2. Transcriptional profiling of infected pHAE cells suggests NFkB (pro-inflammatory) and ATF4 (cellular stress pathway) as the dominating transcription factors in SARS-CoV-2 infection.

3. Complete lack of type I or III IFN induction in SARS-CoV-2-infected pHAE.

Summary

Primary human airway epithelial (pHAE) cells were cultured in an air-liquid interface system to mimic the polarised lung epithelium. When infected with SARS-CoV-2, pHAE cells release the virus directionally from the apical (externally facing) but not the basolateral surface. Bulk mRNA sequencing showed an NF-κB-driven pro-inflammatory signature in infected cells, as well as induction of genes involved in the unfolded protein response and epithelial to mesenchymal transition. Unexpectedly, there was a complete lack of type I or III interferon gene induction during SARS-CoV-2 infection in pHAE cells. Nonetheless, treatment with type I or III interferon, pre or post infection, reduced viral replication, suggesting a possible role for type I and III interferon as therapeutic options.

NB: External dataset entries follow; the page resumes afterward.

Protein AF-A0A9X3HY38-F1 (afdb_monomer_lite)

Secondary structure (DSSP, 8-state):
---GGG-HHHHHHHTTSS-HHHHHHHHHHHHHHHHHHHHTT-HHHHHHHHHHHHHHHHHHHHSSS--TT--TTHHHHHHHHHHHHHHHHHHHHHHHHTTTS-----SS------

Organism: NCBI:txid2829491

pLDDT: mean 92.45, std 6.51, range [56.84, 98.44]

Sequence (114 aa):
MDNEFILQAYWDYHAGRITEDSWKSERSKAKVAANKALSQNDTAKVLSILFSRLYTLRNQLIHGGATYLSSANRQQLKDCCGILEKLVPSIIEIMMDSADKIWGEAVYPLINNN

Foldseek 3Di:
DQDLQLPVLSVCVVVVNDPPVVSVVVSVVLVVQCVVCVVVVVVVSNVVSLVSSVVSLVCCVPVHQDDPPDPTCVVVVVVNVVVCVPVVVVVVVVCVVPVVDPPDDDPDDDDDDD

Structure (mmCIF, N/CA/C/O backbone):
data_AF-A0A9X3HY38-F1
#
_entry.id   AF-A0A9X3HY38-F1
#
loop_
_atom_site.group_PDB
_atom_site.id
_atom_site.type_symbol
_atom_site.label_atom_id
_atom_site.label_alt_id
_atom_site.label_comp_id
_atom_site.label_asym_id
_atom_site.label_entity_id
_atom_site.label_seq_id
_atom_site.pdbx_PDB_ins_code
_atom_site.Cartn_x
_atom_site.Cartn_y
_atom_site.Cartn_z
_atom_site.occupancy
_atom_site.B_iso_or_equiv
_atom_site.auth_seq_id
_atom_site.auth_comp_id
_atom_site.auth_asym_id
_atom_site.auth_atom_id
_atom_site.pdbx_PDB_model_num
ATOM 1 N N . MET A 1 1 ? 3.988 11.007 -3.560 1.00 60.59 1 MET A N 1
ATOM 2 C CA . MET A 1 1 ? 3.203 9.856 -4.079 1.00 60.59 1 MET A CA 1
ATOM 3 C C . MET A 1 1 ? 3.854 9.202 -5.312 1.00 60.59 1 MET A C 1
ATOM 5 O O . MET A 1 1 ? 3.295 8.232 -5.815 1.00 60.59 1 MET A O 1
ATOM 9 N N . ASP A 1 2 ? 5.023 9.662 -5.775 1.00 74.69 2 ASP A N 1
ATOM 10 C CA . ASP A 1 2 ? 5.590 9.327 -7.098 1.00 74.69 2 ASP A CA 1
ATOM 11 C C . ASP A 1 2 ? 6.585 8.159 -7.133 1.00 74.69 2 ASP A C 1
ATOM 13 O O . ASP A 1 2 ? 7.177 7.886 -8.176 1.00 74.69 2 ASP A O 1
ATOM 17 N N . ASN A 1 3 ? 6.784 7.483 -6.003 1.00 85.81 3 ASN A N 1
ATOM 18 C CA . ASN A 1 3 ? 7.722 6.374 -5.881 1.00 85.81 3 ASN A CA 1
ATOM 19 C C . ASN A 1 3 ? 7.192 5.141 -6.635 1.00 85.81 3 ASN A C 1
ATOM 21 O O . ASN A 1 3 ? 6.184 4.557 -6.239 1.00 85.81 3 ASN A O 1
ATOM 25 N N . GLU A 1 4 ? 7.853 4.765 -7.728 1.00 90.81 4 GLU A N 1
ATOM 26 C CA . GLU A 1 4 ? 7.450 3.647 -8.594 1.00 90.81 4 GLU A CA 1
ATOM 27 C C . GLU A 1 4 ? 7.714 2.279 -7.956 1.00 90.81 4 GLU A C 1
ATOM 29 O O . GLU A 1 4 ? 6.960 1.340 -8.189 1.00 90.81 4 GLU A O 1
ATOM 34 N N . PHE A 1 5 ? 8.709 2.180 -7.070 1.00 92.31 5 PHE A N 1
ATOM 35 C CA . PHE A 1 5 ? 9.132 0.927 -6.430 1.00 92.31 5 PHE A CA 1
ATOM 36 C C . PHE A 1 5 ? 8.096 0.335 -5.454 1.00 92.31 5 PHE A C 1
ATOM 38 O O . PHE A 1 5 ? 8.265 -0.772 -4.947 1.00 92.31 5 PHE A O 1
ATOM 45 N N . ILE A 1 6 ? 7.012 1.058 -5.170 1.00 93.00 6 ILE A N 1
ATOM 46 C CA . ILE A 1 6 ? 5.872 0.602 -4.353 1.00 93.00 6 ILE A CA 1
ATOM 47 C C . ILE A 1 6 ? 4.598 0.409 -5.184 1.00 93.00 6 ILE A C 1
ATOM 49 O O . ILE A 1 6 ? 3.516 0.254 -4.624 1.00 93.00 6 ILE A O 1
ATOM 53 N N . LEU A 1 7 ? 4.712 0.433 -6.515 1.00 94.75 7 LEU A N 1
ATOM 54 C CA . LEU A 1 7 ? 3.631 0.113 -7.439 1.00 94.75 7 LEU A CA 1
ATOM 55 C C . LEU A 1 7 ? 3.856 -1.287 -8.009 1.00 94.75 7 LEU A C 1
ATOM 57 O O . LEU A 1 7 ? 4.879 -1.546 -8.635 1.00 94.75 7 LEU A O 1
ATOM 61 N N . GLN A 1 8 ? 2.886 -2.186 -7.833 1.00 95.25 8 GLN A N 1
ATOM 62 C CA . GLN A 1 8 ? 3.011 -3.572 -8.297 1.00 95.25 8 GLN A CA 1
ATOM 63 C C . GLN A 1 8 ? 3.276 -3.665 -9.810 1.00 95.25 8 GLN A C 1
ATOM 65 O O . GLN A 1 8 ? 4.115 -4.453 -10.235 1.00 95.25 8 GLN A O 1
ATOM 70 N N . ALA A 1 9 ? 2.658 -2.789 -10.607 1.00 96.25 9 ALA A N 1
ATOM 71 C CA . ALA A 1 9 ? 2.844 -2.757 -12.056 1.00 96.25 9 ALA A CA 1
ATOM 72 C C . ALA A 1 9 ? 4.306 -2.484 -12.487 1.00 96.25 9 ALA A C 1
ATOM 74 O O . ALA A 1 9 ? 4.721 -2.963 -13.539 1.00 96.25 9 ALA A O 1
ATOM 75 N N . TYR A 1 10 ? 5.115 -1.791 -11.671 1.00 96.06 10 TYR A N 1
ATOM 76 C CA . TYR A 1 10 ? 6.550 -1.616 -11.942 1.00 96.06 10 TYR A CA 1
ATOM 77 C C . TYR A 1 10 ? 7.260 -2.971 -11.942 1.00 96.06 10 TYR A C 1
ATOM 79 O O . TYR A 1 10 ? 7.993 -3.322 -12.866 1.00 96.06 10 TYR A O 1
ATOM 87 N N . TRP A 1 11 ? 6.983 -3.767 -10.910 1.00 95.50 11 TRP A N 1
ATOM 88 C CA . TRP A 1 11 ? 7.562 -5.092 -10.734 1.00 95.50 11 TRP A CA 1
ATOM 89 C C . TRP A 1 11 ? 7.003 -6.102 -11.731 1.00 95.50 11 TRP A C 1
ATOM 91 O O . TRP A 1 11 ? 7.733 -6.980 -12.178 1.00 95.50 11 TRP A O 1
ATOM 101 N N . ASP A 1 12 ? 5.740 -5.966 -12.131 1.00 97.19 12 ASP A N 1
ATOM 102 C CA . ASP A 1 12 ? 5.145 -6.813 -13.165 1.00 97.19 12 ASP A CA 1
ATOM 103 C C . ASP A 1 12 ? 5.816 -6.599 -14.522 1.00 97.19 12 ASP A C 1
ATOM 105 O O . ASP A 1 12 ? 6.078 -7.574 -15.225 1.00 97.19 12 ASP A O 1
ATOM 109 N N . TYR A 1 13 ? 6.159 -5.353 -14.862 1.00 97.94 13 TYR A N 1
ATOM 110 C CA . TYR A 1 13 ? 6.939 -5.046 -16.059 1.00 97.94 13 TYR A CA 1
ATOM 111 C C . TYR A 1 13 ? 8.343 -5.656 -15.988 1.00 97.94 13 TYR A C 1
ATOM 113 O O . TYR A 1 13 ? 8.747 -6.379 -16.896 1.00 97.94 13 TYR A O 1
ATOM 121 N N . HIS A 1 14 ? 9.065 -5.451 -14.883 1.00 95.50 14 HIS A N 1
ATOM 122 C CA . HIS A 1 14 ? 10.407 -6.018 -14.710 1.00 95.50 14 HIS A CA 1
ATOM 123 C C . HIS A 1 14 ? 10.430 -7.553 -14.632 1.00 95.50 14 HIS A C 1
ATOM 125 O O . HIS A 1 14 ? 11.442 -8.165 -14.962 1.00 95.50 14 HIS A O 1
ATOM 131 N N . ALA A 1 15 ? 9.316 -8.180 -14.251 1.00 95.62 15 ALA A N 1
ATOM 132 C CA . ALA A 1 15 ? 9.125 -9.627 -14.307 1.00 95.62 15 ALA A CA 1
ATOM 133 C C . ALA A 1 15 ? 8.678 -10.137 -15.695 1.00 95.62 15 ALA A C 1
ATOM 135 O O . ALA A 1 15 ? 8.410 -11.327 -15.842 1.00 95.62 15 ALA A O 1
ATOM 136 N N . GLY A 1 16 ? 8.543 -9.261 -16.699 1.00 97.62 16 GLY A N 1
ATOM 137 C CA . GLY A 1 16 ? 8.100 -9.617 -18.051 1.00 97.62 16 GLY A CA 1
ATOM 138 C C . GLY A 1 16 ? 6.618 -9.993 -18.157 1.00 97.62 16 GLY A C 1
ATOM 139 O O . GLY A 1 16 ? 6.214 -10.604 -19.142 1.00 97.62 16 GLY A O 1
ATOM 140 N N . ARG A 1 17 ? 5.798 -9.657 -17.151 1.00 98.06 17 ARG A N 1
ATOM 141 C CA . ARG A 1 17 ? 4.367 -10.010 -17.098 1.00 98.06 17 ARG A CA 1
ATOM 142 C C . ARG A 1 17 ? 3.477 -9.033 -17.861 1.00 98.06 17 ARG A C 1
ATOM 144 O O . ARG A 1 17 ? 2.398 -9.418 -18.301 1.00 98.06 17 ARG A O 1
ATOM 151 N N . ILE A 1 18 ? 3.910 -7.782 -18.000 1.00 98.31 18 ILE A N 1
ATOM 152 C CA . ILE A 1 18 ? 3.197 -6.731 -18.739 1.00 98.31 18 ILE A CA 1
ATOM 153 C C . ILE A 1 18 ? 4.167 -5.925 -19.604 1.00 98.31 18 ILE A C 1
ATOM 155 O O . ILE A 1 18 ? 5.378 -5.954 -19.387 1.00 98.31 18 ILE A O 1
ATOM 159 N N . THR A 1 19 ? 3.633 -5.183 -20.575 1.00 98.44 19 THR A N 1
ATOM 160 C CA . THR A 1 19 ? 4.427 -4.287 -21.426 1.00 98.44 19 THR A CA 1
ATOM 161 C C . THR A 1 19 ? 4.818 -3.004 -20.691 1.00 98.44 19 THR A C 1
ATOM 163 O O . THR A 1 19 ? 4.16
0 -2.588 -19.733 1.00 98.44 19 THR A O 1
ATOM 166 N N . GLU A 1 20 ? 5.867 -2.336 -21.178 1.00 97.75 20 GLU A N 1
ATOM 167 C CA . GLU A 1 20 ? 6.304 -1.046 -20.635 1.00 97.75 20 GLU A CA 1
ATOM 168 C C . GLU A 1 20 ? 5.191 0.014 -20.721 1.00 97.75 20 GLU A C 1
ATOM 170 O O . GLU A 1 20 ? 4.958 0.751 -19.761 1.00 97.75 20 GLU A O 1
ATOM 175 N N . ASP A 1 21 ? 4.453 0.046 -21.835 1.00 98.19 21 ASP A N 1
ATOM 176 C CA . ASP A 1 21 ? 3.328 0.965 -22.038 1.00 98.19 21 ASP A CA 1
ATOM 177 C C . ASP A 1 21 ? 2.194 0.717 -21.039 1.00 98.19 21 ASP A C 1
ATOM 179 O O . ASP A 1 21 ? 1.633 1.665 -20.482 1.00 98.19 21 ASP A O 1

Impact for SARS-CoV2/COVID19 research efforts

Understand the immune response to SARS-CoV-2/COVID19

Understand the virology and/or cell biology of SARS-CoV-2/COVID19

Study Type

· In vitro study

pHAE cells cultured so to create a polarised, pseudostratified epithelial layer were infected with SARS-Cov-2

Strengths and limitations of the paper

Novelty: The use of an in vitro lung epithelial tissue model. Showing the induction of cytokines and location of viral release in this model. Discovery that pHAE cells do not produce type I or III IFN in response to SARS-CoV-2 infection.

Standing in the field: SARS-CoV is known to antagonise interferon induction. Whether the same holds true for SARS-CoV-2 is under intense investigation, and this manuscript makes an important contribution to these efforts.

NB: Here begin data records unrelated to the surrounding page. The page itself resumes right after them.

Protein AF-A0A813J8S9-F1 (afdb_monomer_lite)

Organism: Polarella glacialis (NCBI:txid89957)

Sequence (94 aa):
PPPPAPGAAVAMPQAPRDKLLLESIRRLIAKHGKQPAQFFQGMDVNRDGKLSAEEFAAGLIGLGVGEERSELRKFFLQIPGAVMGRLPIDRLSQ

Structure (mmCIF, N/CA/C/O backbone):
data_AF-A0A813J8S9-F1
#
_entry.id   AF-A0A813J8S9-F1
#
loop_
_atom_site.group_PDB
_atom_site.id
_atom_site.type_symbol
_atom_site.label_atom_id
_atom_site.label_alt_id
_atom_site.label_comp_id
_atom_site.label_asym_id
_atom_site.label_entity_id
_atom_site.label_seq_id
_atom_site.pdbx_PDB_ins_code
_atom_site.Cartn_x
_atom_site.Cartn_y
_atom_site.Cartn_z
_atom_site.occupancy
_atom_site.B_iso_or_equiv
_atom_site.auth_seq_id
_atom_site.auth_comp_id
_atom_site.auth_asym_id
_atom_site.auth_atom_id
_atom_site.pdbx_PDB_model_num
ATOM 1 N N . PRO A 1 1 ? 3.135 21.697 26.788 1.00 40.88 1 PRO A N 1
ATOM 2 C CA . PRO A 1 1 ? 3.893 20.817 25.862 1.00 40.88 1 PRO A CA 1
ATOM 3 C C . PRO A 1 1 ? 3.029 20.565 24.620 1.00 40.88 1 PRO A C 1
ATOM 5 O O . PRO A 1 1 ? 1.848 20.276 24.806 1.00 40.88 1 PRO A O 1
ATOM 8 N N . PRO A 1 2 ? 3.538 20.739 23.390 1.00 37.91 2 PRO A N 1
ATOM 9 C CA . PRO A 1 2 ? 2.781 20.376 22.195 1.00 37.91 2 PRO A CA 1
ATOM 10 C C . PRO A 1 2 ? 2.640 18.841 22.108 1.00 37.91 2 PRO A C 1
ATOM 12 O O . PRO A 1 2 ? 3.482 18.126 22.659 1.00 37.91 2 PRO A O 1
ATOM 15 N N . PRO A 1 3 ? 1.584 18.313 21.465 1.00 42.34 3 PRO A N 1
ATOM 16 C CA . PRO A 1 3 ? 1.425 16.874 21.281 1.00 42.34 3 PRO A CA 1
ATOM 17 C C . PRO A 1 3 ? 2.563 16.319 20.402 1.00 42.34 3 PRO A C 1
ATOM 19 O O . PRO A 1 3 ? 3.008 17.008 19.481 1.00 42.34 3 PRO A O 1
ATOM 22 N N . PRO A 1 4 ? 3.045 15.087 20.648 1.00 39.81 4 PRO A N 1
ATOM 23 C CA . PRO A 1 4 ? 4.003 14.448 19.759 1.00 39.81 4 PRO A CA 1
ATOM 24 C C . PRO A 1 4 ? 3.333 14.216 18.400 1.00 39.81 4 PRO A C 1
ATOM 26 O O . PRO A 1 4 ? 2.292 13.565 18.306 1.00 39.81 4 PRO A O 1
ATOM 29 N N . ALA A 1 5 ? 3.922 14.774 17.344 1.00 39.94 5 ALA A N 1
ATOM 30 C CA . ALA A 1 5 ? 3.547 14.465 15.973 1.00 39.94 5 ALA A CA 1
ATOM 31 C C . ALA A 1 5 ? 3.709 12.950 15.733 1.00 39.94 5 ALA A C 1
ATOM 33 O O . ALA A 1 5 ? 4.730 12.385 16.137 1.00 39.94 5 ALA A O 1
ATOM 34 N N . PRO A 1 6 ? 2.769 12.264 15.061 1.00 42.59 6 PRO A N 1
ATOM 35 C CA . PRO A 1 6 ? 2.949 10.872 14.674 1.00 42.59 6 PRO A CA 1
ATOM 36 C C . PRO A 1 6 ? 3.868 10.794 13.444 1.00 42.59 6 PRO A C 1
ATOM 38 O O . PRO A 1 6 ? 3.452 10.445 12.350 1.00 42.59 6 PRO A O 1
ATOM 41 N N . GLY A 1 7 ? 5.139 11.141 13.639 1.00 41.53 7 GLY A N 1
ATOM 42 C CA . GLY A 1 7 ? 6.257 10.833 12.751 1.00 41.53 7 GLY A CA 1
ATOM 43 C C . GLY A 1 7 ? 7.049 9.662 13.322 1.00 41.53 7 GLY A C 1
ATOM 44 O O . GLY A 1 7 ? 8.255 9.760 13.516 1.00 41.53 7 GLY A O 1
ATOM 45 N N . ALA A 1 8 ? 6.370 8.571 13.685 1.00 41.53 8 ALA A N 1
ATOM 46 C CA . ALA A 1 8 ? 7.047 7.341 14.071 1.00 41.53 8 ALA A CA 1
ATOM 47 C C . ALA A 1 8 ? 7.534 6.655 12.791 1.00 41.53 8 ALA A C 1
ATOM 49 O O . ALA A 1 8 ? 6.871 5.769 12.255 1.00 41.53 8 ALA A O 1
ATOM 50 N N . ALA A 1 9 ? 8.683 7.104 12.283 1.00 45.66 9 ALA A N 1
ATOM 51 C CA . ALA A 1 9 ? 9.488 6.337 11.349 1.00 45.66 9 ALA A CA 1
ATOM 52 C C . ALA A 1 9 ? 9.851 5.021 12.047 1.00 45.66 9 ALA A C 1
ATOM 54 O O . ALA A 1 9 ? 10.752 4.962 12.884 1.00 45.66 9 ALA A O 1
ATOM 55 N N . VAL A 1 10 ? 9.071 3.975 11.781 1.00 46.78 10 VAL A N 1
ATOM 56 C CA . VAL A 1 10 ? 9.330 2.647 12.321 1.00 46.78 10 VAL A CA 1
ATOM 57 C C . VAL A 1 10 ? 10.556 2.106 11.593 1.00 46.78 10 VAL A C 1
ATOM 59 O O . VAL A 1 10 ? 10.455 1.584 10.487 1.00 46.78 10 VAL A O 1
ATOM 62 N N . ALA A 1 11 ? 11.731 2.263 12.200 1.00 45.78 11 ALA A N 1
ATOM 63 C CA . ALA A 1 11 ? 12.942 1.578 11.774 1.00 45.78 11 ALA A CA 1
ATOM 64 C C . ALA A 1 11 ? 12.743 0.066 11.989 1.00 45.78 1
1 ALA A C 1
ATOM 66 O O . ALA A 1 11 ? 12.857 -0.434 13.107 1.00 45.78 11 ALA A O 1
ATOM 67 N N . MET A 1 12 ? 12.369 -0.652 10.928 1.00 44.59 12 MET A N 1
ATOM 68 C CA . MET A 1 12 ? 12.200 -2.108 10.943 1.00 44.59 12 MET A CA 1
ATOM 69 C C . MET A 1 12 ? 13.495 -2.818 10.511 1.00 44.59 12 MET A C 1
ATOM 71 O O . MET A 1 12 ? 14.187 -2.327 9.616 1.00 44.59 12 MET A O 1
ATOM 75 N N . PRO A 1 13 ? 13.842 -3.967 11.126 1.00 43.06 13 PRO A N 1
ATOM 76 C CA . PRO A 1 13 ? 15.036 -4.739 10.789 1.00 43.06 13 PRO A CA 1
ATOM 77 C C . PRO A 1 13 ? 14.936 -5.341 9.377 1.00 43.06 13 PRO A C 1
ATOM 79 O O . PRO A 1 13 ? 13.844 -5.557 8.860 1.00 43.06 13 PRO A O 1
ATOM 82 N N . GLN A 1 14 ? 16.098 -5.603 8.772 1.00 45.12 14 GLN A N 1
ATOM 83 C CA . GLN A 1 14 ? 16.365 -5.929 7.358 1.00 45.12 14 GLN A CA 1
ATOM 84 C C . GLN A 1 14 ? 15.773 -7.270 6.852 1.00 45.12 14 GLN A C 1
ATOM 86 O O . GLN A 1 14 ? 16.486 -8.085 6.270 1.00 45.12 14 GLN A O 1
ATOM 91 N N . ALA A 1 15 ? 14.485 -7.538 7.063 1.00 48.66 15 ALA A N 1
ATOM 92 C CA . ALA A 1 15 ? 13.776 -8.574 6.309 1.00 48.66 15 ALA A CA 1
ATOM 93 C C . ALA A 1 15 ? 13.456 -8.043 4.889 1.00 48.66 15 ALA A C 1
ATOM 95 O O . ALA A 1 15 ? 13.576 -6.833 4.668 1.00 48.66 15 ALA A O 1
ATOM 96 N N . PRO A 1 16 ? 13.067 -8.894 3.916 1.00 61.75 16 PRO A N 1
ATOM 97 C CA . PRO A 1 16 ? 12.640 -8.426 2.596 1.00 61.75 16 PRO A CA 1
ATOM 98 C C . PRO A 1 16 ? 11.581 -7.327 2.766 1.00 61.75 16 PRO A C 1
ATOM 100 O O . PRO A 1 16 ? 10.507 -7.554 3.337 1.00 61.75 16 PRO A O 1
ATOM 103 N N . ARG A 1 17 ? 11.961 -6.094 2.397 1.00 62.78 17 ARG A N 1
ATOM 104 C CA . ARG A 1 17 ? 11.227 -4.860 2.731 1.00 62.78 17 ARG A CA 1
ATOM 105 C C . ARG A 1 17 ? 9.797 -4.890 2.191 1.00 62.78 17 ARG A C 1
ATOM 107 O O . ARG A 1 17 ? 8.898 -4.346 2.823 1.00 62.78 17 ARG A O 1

Appropriate statistics: Yes

Viral model used: SARS-CoV-2 strain, nCoV2019/WA

Translatability: low, but data set argues in favour of exploring interferon-based therapies.

Main limitations:

1. No positive viral infection control to show that pHAE cells are in fact capable of producing type I and III IFNs in other viral infections

2. There are no data yet to show that the production of type I/III IFNs from epithelial cells is important in COVID-19. The model used in the study does not include immune cells (e.g. alveolar macrophage or pDCs) that are known producers of type I IFN. In vivo these cells might compensate for and/or activate pHAE cells.

3. Minimal evidence of directionality of viral release (e.g. would be great to have cryo-EM figure showing release of virions for single surface).

4. No testing at protein level to look at up and down regulation of NF-κB induced cytokines.

5. No mechanism proposed for the inhibition of type I/III IFN in pHAE cells.